With your private workplace pension, you could potentially up your retirement pot by £100,000 by simply upping your contributions a tad.

According to data from Standard Life, if you top up your pension contributions by 2% of your salary over the course of your working life you could add an extra £108,000 to your pension pot.

The analysis showed someone who began working full-time with a salary of £25,000 per year at the age of 22 years and paid the standard monthly auto-enrolment contribution of 3%, with a 5% contribution from their employer.

Across this persons working lifetime until the age of 66, they would then would have a pension pot worth £434,000.

If this person increased their monthly contributions by just 2% they would accumulate £542,000, even if they increased their contribution by 1% it could add an extra £54,000 pension pot boost.

For those able to up their contributions to 6% - with their employer adding 5% - then you could add £163,000 to your workplace pension giving yourself £597,000 to enjoy in your retirement.
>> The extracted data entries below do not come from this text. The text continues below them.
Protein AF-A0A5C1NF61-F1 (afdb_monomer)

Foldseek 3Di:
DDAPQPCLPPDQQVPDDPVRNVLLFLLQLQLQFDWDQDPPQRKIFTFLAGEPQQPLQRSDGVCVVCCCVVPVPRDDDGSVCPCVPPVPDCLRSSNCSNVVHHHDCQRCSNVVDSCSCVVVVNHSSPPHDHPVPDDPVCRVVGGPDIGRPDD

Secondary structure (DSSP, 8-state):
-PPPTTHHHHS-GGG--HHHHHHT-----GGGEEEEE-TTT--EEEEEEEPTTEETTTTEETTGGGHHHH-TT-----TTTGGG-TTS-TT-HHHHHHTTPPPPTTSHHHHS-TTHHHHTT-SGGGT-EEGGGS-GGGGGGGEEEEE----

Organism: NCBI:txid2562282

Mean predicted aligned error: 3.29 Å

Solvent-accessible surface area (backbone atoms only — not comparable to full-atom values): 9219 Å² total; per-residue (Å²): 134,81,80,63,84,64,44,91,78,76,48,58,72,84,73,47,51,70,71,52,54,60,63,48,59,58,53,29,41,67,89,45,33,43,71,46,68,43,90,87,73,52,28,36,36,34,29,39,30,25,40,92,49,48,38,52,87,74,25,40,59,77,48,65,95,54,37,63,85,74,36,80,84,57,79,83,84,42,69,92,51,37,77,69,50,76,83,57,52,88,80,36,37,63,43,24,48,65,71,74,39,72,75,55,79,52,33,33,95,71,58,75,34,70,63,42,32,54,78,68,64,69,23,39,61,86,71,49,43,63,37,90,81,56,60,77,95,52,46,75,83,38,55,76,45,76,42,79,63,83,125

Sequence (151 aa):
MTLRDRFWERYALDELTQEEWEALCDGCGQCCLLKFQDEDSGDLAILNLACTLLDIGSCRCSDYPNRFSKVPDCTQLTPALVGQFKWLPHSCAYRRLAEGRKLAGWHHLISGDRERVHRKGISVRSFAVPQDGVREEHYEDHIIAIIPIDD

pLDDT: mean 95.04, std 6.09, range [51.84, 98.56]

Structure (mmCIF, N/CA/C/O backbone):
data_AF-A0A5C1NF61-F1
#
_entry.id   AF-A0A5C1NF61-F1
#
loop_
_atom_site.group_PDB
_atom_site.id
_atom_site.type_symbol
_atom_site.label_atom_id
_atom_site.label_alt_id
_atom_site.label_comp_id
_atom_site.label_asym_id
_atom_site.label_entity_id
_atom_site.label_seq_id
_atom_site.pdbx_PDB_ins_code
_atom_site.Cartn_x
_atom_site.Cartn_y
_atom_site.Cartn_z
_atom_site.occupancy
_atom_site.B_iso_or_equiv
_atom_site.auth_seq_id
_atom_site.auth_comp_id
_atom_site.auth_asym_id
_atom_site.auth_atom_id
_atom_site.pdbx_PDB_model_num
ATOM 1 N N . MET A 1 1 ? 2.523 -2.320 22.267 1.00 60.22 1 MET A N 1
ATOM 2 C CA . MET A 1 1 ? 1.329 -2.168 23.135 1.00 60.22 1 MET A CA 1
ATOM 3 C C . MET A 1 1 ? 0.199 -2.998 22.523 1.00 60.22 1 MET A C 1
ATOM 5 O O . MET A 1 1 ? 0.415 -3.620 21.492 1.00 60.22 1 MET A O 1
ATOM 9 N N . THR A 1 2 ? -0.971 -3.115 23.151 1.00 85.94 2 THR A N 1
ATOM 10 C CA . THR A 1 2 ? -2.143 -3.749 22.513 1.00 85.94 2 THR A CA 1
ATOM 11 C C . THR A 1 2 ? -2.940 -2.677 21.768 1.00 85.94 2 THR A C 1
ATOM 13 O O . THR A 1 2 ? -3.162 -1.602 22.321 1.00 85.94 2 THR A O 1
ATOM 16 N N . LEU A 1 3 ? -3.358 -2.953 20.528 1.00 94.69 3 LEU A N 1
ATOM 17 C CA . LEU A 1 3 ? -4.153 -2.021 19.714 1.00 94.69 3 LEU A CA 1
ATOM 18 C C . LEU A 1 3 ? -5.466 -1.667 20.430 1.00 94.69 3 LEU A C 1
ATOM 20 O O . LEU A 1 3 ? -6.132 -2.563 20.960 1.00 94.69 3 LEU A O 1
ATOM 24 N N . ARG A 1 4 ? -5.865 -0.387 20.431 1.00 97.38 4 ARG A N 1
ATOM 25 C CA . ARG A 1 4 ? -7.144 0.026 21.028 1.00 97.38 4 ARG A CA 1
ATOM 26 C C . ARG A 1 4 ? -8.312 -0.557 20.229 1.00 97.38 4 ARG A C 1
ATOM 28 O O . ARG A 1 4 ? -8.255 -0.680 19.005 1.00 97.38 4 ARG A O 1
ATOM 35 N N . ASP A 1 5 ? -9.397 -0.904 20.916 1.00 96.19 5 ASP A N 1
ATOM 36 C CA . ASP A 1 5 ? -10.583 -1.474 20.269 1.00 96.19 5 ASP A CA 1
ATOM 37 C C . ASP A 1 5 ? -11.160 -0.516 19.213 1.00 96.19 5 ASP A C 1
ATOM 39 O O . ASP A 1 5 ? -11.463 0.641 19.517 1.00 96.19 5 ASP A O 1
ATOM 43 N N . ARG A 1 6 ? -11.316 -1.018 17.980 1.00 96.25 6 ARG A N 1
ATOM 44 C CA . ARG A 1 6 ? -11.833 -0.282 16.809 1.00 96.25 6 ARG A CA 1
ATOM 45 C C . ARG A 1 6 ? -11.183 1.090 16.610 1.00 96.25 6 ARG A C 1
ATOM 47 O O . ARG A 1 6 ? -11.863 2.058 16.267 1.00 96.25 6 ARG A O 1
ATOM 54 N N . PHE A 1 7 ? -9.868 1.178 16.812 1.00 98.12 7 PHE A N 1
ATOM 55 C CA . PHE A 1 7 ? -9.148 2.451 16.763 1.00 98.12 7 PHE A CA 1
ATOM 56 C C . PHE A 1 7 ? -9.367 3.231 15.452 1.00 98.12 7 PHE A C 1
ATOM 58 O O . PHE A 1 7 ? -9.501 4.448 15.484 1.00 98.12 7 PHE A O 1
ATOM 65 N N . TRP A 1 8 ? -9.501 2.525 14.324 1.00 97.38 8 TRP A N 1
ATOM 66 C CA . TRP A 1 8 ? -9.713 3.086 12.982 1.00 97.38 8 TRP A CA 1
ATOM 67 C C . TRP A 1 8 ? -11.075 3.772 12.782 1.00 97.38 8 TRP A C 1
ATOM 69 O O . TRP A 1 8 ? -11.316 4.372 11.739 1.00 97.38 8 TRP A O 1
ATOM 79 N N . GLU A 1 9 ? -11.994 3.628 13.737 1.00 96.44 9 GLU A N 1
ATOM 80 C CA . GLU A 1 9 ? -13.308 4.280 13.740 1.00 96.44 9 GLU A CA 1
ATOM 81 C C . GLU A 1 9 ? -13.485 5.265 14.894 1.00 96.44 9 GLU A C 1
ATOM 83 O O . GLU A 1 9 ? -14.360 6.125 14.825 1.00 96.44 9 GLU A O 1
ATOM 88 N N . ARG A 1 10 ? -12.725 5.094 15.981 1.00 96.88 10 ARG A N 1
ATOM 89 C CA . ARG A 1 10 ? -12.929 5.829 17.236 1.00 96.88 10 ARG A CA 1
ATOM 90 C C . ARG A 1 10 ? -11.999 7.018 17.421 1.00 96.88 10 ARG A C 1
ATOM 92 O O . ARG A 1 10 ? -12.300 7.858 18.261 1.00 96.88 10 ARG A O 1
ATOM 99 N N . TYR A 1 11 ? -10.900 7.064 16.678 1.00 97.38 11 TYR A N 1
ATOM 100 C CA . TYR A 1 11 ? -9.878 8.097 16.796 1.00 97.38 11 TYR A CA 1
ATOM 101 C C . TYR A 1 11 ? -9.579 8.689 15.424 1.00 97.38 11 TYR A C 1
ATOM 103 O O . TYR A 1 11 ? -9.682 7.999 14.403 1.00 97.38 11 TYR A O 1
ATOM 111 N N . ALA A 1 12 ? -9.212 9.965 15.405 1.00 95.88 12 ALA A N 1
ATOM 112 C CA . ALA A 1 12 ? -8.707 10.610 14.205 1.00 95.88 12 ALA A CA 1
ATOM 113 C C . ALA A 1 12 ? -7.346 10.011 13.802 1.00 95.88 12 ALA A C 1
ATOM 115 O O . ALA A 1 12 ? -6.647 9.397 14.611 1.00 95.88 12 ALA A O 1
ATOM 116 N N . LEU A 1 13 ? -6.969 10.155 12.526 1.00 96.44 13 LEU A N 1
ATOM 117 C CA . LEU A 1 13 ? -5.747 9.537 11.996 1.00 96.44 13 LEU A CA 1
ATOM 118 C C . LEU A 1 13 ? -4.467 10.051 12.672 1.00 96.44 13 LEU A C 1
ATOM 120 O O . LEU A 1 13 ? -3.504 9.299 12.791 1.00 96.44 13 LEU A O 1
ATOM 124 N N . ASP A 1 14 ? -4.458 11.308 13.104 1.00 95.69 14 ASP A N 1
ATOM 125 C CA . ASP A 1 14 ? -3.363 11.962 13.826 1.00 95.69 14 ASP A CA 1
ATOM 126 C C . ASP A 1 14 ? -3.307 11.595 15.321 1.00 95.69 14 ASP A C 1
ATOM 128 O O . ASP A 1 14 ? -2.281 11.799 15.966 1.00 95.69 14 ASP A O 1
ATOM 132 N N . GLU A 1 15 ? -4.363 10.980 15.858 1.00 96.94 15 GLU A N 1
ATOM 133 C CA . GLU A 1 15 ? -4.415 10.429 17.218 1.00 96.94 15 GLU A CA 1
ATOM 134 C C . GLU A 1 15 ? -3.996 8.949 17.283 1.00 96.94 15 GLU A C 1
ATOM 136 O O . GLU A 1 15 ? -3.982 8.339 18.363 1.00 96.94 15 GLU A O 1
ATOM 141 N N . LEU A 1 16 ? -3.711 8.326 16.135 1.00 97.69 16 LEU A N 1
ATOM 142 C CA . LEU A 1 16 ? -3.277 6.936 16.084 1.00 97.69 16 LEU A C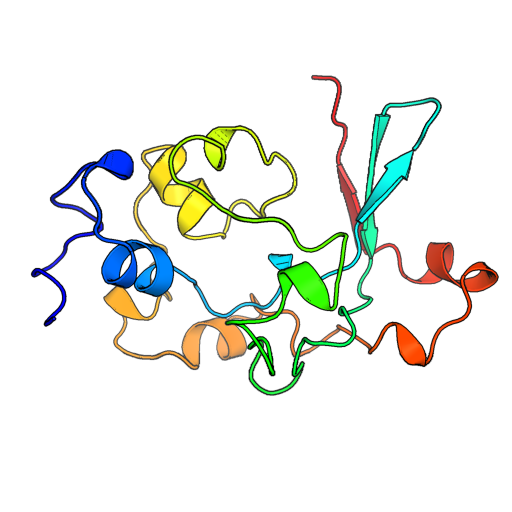A 1
ATOM 143 C C . LEU A 1 16 ? -1.824 6.810 16.525 1.00 97.69 16 LEU A C 1
ATOM 145 O O . LEU A 1 16 ? -0.940 7.552 16.101 1.00 97.69 16 LEU A O 1
ATOM 149 N N . THR A 1 17 ? -1.564 5.799 17.348 1.00 97.44 17 THR A N 1
ATOM 150 C CA . THR A 1 17 ? -0.188 5.381 17.613 1.00 97.44 17 THR A CA 1
ATOM 151 C C . THR A 1 17 ? 0.448 4.837 16.334 1.00 97.44 17 THR A C 1
ATOM 153 O O . THR A 1 17 ? -0.243 4.410 15.406 1.00 97.44 17 THR A O 1
ATOM 156 N N . GLN A 1 18 ? 1.779 4.779 16.291 1.00 95.38 18 GLN A N 1
ATOM 157 C CA . GLN A 1 18 ? 2.479 4.191 15.150 1.00 95.38 18 GLN A CA 1
ATOM 158 C C . GLN A 1 18 ? 2.043 2.737 14.896 1.00 95.38 18 GLN A C 1
ATOM 160 O O . GLN A 1 18 ? 1.800 2.370 13.753 1.00 95.38 18 GLN A O 1
ATOM 165 N N . GLU A 1 19 ? 1.880 1.919 15.943 1.00 96.44 19 GLU A N 1
ATOM 166 C CA . GLU A 1 19 ? 1.419 0.526 15.809 1.00 96.44 19 GLU A CA 1
ATOM 167 C C . GLU A 1 19 ? 0.018 0.439 15.173 1.00 96.44 19 GLU A C 1
ATOM 169 O O . GLU A 1 19 ? -0.235 -0.420 14.329 1.00 96.44 19 GLU A O 1
ATOM 174 N N . GLU A 1 20 ? -0.887 1.345 15.544 1.00 98.06 20 GLU A N 1
ATOM 175 C CA . GLU A 1 20 ? -2.242 1.425 14.990 1.00 98.06 20 GLU A CA 1
ATOM 176 C C . GLU A 1 20 ? -2.246 1.905 13.542 1.00 98.06 20 GLU A C 1
ATOM 178 O O . GLU A 1 20 ? -2.920 1.307 12.703 1.00 98.06 20 GLU A O 1
ATOM 183 N N . TRP A 1 21 ? -1.455 2.932 13.227 1.00 97.69 21 TRP A N 1
ATOM 184 C CA . TRP A 1 21 ? -1.269 3.399 11.857 1.00 97.69 21 TRP A CA 1
ATOM 185 C C . TRP A 1 21 ? -0.744 2.278 10.955 1.00 97.69 21 TRP A C 1
ATOM 187 O O . TRP A 1 21 ? -1.318 1.989 9.908 1.00 97.69 21 TRP A O 1
ATOM 197 N N . GLU A 1 22 ? 0.298 1.568 11.378 1.00 96.31 22 GLU A N 1
ATOM 198 C CA . GLU A 1 22 ? 0.847 0.445 10.613 1.00 96.31 22 GLU A CA 1
ATOM 199 C C . GLU A 1 22 ? -0.167 -0.709 10.474 1.00 96.31 22 GLU A C 1
ATOM 201 O O . GLU A 1 22 ? -0.250 -1.361 9.429 1.00 96.31 22 GLU A O 1
ATOM 206 N N . ALA A 1 23 ? -1.015 -0.931 11.485 1.00 97.25 23 ALA A N 1
ATOM 207 C CA . ALA A 1 23 ? -2.068 -1.943 11.435 1.00 97.25 23 ALA A CA 1
ATOM 208 C C . ALA A 1 23 ? -3.178 -1.640 10.407 1.00 97.25 23 ALA A C 1
ATOM 210 O O . ALA A 1 23 ? -3.857 -2.581 9.976 1.00 97.25 23 ALA A O 1
ATOM 211 N N . LEU A 1 24 ? -3.340 -0.381 9.975 1.00 98.12 24 LEU A N 1
ATOM 212 C CA . LEU A 1 24 ? -4.263 -0.007 8.896 1.00 98.12 24 LEU A CA 1
ATOM 213 C C . LEU A 1 24 ? -3.844 -0.552 7.531 1.00 98.12 24 LEU A C 1
ATOM 215 O O . LEU A 1 24 ? -4.670 -0.576 6.631 1.00 98.12 24 LEU A O 1
ATOM 219 N N . CYS A 1 25 ? -2.597 -0.982 7.335 1.00 97.56 25 CYS A N 1
ATOM 220 C CA . CYS A 1 25 ? -2.173 -1.488 6.036 1.00 97.56 25 CYS A CA 1
ATOM 221 C C . CYS A 1 25 ? -3.041 -2.682 5.597 1.00 97.56 25 CYS A C 1
ATOM 223 O O . CYS A 1 25 ? -3.115 -3.707 6.286 1.00 97.56 25 CYS A O 1
ATOM 225 N N . ASP A 1 26 ? -3.634 -2.573 4.401 1.00 97.94 26 ASP A N 1
ATOM 226 C CA . ASP A 1 26 ? -4.387 -3.657 3.758 1.00 97.94 26 ASP A CA 1
ATOM 227 C C . ASP A 1 26 ? -3.527 -4.902 3.551 1.00 97.94 26 ASP A C 1
ATOM 229 O O . ASP A 1 26 ? -4.025 -6.027 3.536 1.00 97.94 26 ASP A O 1
ATOM 233 N N . GLY A 1 27 ? -2.226 -4.689 3.345 1.00 97.00 27 GLY A N 1
ATOM 234 C CA . GLY A 1 27 ? -1.318 -5.730 2.914 1.00 97.00 27 GLY A CA 1
ATOM 235 C C . GLY A 1 27 ? -1.426 -6.075 1.433 1.00 97.00 27 GLY A C 1
ATOM 236 O O . GLY A 1 27 ? -1.208 -7.222 1.060 1.00 97.00 27 GLY A O 1
ATOM 237 N N . CYS A 1 28 ? -1.806 -5.107 0.597 1.00 98.06 28 CYS A N 1
ATOM 238 C CA . CYS A 1 28 ? -2.034 -5.310 -0.831 1.00 98.06 28 CYS A CA 1
ATOM 239 C C . CYS A 1 28 ? -0.771 -5.160 -1.698 1.00 98.06 28 CYS A C 1
ATOM 241 O O . CYS A 1 28 ? -0.784 -5.610 -2.837 1.00 98.06 28 CYS A O 1
ATOM 243 N N . GLY A 1 29 ? 0.297 -4.526 -1.198 1.00 97.44 29 GLY A N 1
ATOM 244 C CA . GLY A 1 29 ? 1.552 -4.306 -1.934 1.00 97.44 29 GLY A CA 1
ATOM 245 C C . GLY A 1 29 ? 1.517 -3.195 -2.995 1.00 97.44 29 GLY A C 1
ATOM 246 O O . GLY A 1 29 ? 2.545 -2.912 -3.595 1.00 97.44 29 GLY A O 1
ATOM 247 N N . GLN A 1 30 ? 0.382 -2.518 -3.210 1.00 97.38 30 GLN A N 1
ATOM 248 C CA . GLN A 1 30 ? 0.256 -1.502 -4.269 1.00 97.38 30 GLN A CA 1
ATOM 249 C C . GLN A 1 30 ? 1.141 -0.262 -4.040 1.00 97.38 30 GLN A C 1
ATOM 251 O O . GLN A 1 30 ? 1.641 0.338 -4.990 1.00 97.38 30 GLN A O 1
ATOM 256 N N . CYS A 1 31 ? 1.405 0.113 -2.783 1.00 96.50 31 CYS A N 1
ATOM 257 C CA . CYS A 1 31 ? 2.344 1.197 -2.481 1.00 96.50 31 CYS A CA 1
ATOM 258 C C . CYS A 1 31 ? 3.792 0.873 -2.880 1.00 96.50 31 CYS A C 1
ATOM 260 O O . CYS A 1 31 ? 4.555 1.799 -3.135 1.00 96.50 31 CYS A O 1
ATOM 262 N N . CYS A 1 32 ? 4.139 -0.411 -3.004 1.00 97.44 32 CYS A N 1
ATOM 263 C CA . CYS A 1 32 ? 5.471 -0.887 -3.368 1.00 97.44 32 CYS A CA 1
ATOM 264 C C . CYS A 1 32 ? 5.681 -1.057 -4.880 1.00 97.44 32 CYS A C 1
ATOM 266 O O . CYS A 1 32 ? 6.745 -1.518 -5.281 1.00 97.44 32 CYS A O 1
ATOM 268 N N . 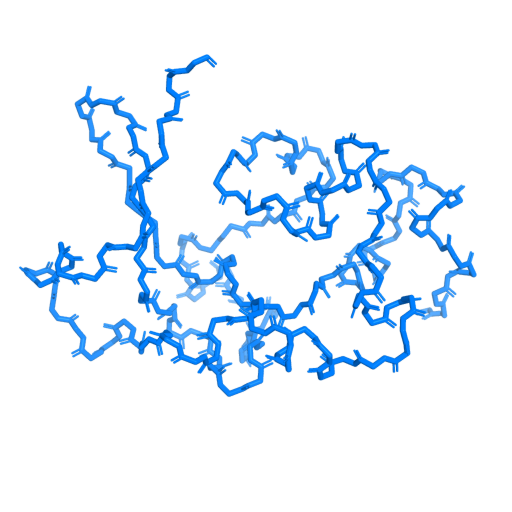LEU A 1 33 ? 4.690 -0.723 -5.709 1.00 97.75 33 LEU A N 1
ATOM 269 C CA . LEU A 1 33 ? 4.857 -0.676 -7.160 1.00 97.75 33 LEU A CA 1
ATOM 270 C C . LEU A 1 33 ? 5.639 0.569 -7.592 1.00 97.75 33 LEU A C 1
ATOM 272 O O . LEU A 1 33 ? 5.482 1.624 -6.971 1.00 97.75 33 LEU A O 1
ATOM 276 N N . LEU A 1 34 ? 6.438 0.468 -8.651 1.00 97.00 34 LEU A N 1
ATOM 277 C CA . LEU A 1 34 ? 7.128 1.616 -9.234 1.00 97.00 34 LEU A CA 1
ATOM 278 C C . LEU A 1 34 ? 6.141 2.651 -9.774 1.00 97.00 34 LEU A C 1
ATOM 280 O O . LEU A 1 34 ? 5.043 2.326 -10.239 1.00 97.00 34 LEU A O 1
ATOM 284 N N . LYS A 1 35 ? 6.553 3.911 -9.654 1.00 94.50 35 LYS A N 1
ATOM 285 C CA . LYS A 1 35 ? 5.803 5.092 -10.066 1.00 94.50 35 LYS A CA 1
ATOM 286 C C . LYS A 1 35 ? 6.765 6.016 -10.789 1.00 94.50 35 LYS A C 1
ATOM 288 O O . LYS A 1 35 ? 7.817 6.320 -10.234 1.00 94.50 35 LYS A O 1
ATOM 293 N N . PHE A 1 36 ? 6.385 6.455 -11.975 1.00 92.75 36 PHE A N 1
ATOM 294 C CA . PHE A 1 36 ? 7.125 7.445 -12.743 1.00 92.75 36 PHE A CA 1
ATOM 295 C C . PHE A 1 36 ? 6.238 8.654 -12.944 1.00 92.75 36 PHE A C 1
ATOM 297 O O . PHE A 1 36 ? 5.070 8.509 -13.300 1.00 92.75 36 PHE A O 1
ATOM 304 N N . GLN A 1 37 ? 6.785 9.826 -12.652 1.00 90.94 37 GLN A N 1
ATOM 305 C CA . GLN A 1 37 ? 6.133 11.079 -12.971 1.00 90.94 37 GLN A CA 1
ATOM 306 C C . GLN A 1 37 ? 6.679 11.563 -14.307 1.00 90.94 37 GLN A C 1
ATOM 308 O O . GLN A 1 37 ? 7.895 11.630 -14.481 1.00 90.94 37 GLN A O 1
ATOM 313 N N . ASP A 1 38 ? 5.782 11.860 -15.234 1.00 88.44 38 ASP A N 1
ATOM 314 C CA . ASP A 1 38 ? 6.127 12.484 -16.499 1.00 88.44 38 ASP A CA 1
ATOM 315 C C . ASP A 1 38 ? 6.554 13.939 -16.251 1.00 88.44 38 ASP A C 1
ATOM 317 O O . ASP A 1 38 ? 5.867 14.686 -15.552 1.00 88.44 38 ASP A O 1
ATOM 321 N N . GLU A 1 39 ? 7.716 14.332 -16.776 1.00 86.44 39 GLU A N 1
ATOM 322 C CA . GLU A 1 39 ? 8.301 15.654 -16.506 1.00 86.44 39 GLU A CA 1
ATOM 323 C C . GLU A 1 39 ? 7.552 16.794 -17.215 1.00 86.44 39 GLU A C 1
ATOM 325 O O . GLU A 1 39 ? 7.577 17.927 -16.730 1.00 86.44 39 GLU A O 1
ATOM 330 N N . ASP A 1 40 ? 6.871 16.501 -18.328 1.00 88.19 40 ASP A N 1
ATOM 331 C CA . ASP A 1 40 ? 6.190 17.500 -19.155 1.00 88.19 40 ASP A CA 1
ATOM 332 C C . ASP A 1 40 ? 4.737 17.732 -18.708 1.00 88.19 40 ASP A C 1
ATOM 334 O O . ASP A 1 40 ? 4.282 18.873 -18.605 1.00 88.19 40 ASP A O 1
ATOM 338 N N . SER A 1 41 ? 3.996 16.653 -18.453 1.00 88.94 41 SER A N 1
ATOM 339 C CA . SER A 1 41 ? 2.574 16.669 -18.081 1.00 88.94 41 SER A CA 1
ATOM 340 C C . SER A 1 41 ? 2.328 16.579 -16.577 1.00 88.94 41 SER A C 1
ATOM 342 O O . SER A 1 41 ? 1.241 16.905 -16.114 1.00 88.94 41 SER A O 1
ATOM 344 N N . GLY A 1 42 ? 3.309 16.111 -15.802 1.00 88.62 42 GLY A N 1
ATOM 345 C CA . GLY A 1 42 ? 3.140 15.841 -14.377 1.00 88.62 42 GLY A CA 1
ATOM 346 C C . GLY A 1 42 ? 2.346 14.569 -14.065 1.00 88.62 42 GLY A C 1
ATOM 347 O O . GLY A 1 42 ? 2.243 14.227 -12.883 1.00 88.62 42 GLY A O 1
ATOM 348 N N . ASP A 1 43 ? 1.825 13.860 -15.073 1.00 93.00 43 ASP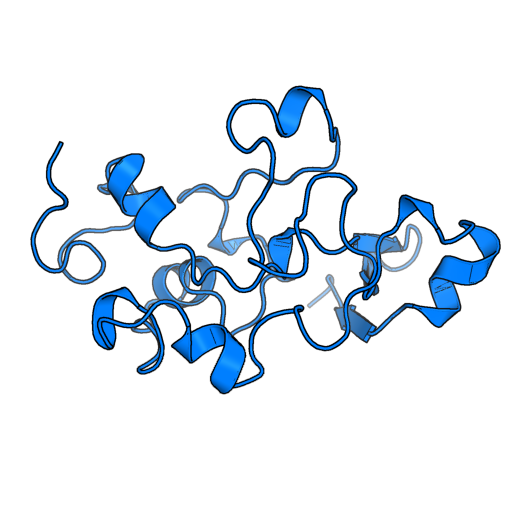 A N 1
ATOM 349 C CA . ASP A 1 43 ? 1.063 12.619 -14.924 1.00 93.00 43 ASP A CA 1
ATOM 350 C C . ASP A 1 43 ? 1.883 11.533 -14.225 1.00 93.00 43 ASP A C 1
ATOM 352 O O . ASP A 1 43 ? 3.094 11.407 -14.409 1.00 93.00 43 ASP A O 1
ATOM 356 N N . LEU A 1 44 ? 1.211 10.698 -13.431 1.00 94.19 44 LEU A N 1
ATOM 357 C CA . LEU A 1 44 ? 1.855 9.589 -12.738 1.00 94.19 44 LEU A CA 1
ATOM 358 C C . LEU A 1 44 ? 1.517 8.248 -13.393 1.00 94.19 44 LEU A C 1
ATOM 360 O O . LEU A 1 44 ? 0.397 7.744 -13.273 1.00 94.19 44 LEU A O 1
ATOM 364 N N . ALA A 1 45 ? 2.514 7.619 -14.003 1.00 95.62 45 ALA A N 1
ATOM 365 C CA . ALA A 1 45 ? 2.449 6.237 -14.450 1.00 95.62 45 ALA A CA 1
ATOM 366 C C . ALA A 1 45 ? 2.728 5.283 -13.279 1.00 95.62 45 ALA A C 1
ATOM 368 O O . ALA A 1 45 ? 3.741 5.392 -12.587 1.00 95.62 45 ALA A O 1
ATOM 369 N N . ILE A 1 46 ? 1.839 4.315 -13.062 1.00 96.75 46 ILE A N 1
ATOM 370 C CA . ILE A 1 46 ? 2.042 3.195 -12.137 1.00 96.75 46 ILE A CA 1
ATOM 371 C C . ILE A 1 46 ? 2.360 1.956 -12.961 1.00 96.75 46 ILE A C 1
ATOM 373 O O . ILE A 1 46 ? 1.623 1.624 -13.892 1.00 96.75 46 ILE A O 1
ATOM 377 N N . LEU A 1 47 ? 3.419 1.246 -12.583 1.00 97.94 47 LEU A N 1
ATOM 378 C CA . LEU A 1 47 ? 3.868 0.037 -13.268 1.00 97.94 47 LEU A CA 1
ATOM 379 C C . LEU A 1 47 ? 3.580 -1.203 -12.417 1.00 97.94 47 LEU A C 1
ATOM 381 O O . LEU A 1 47 ? 3.566 -1.130 -11.190 1.00 97.94 47 LEU A O 1
ATOM 385 N N . ASN A 1 48 ? 3.420 -2.381 -13.024 1.00 98.25 48 ASN A N 1
ATOM 386 C CA . ASN A 1 48 ? 3.362 -3.642 -12.267 1.00 98.25 48 ASN A CA 1
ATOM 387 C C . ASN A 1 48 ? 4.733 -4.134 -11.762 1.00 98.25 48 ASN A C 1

Adding another percentage point onto that at 7% could give you an extra £217,000.

Standard Life says this data is also based on a 3.5% salary growth per year and a yearly investment growth

For those wanting to go big or go home, if you up your pension contributions to 8%, then you could add an extra £271,000 to your retirement pot.

Taking advantage of pension allowances

Everyone in the UK has an annual pension allowance which is the maximum you can pay into your pensions in any given tax year.

In the spring budget, the Chancellor increased the pensions annual tax free allowance to £60,000 from £40,000 which means you can now pay £60,000 into your pension each year.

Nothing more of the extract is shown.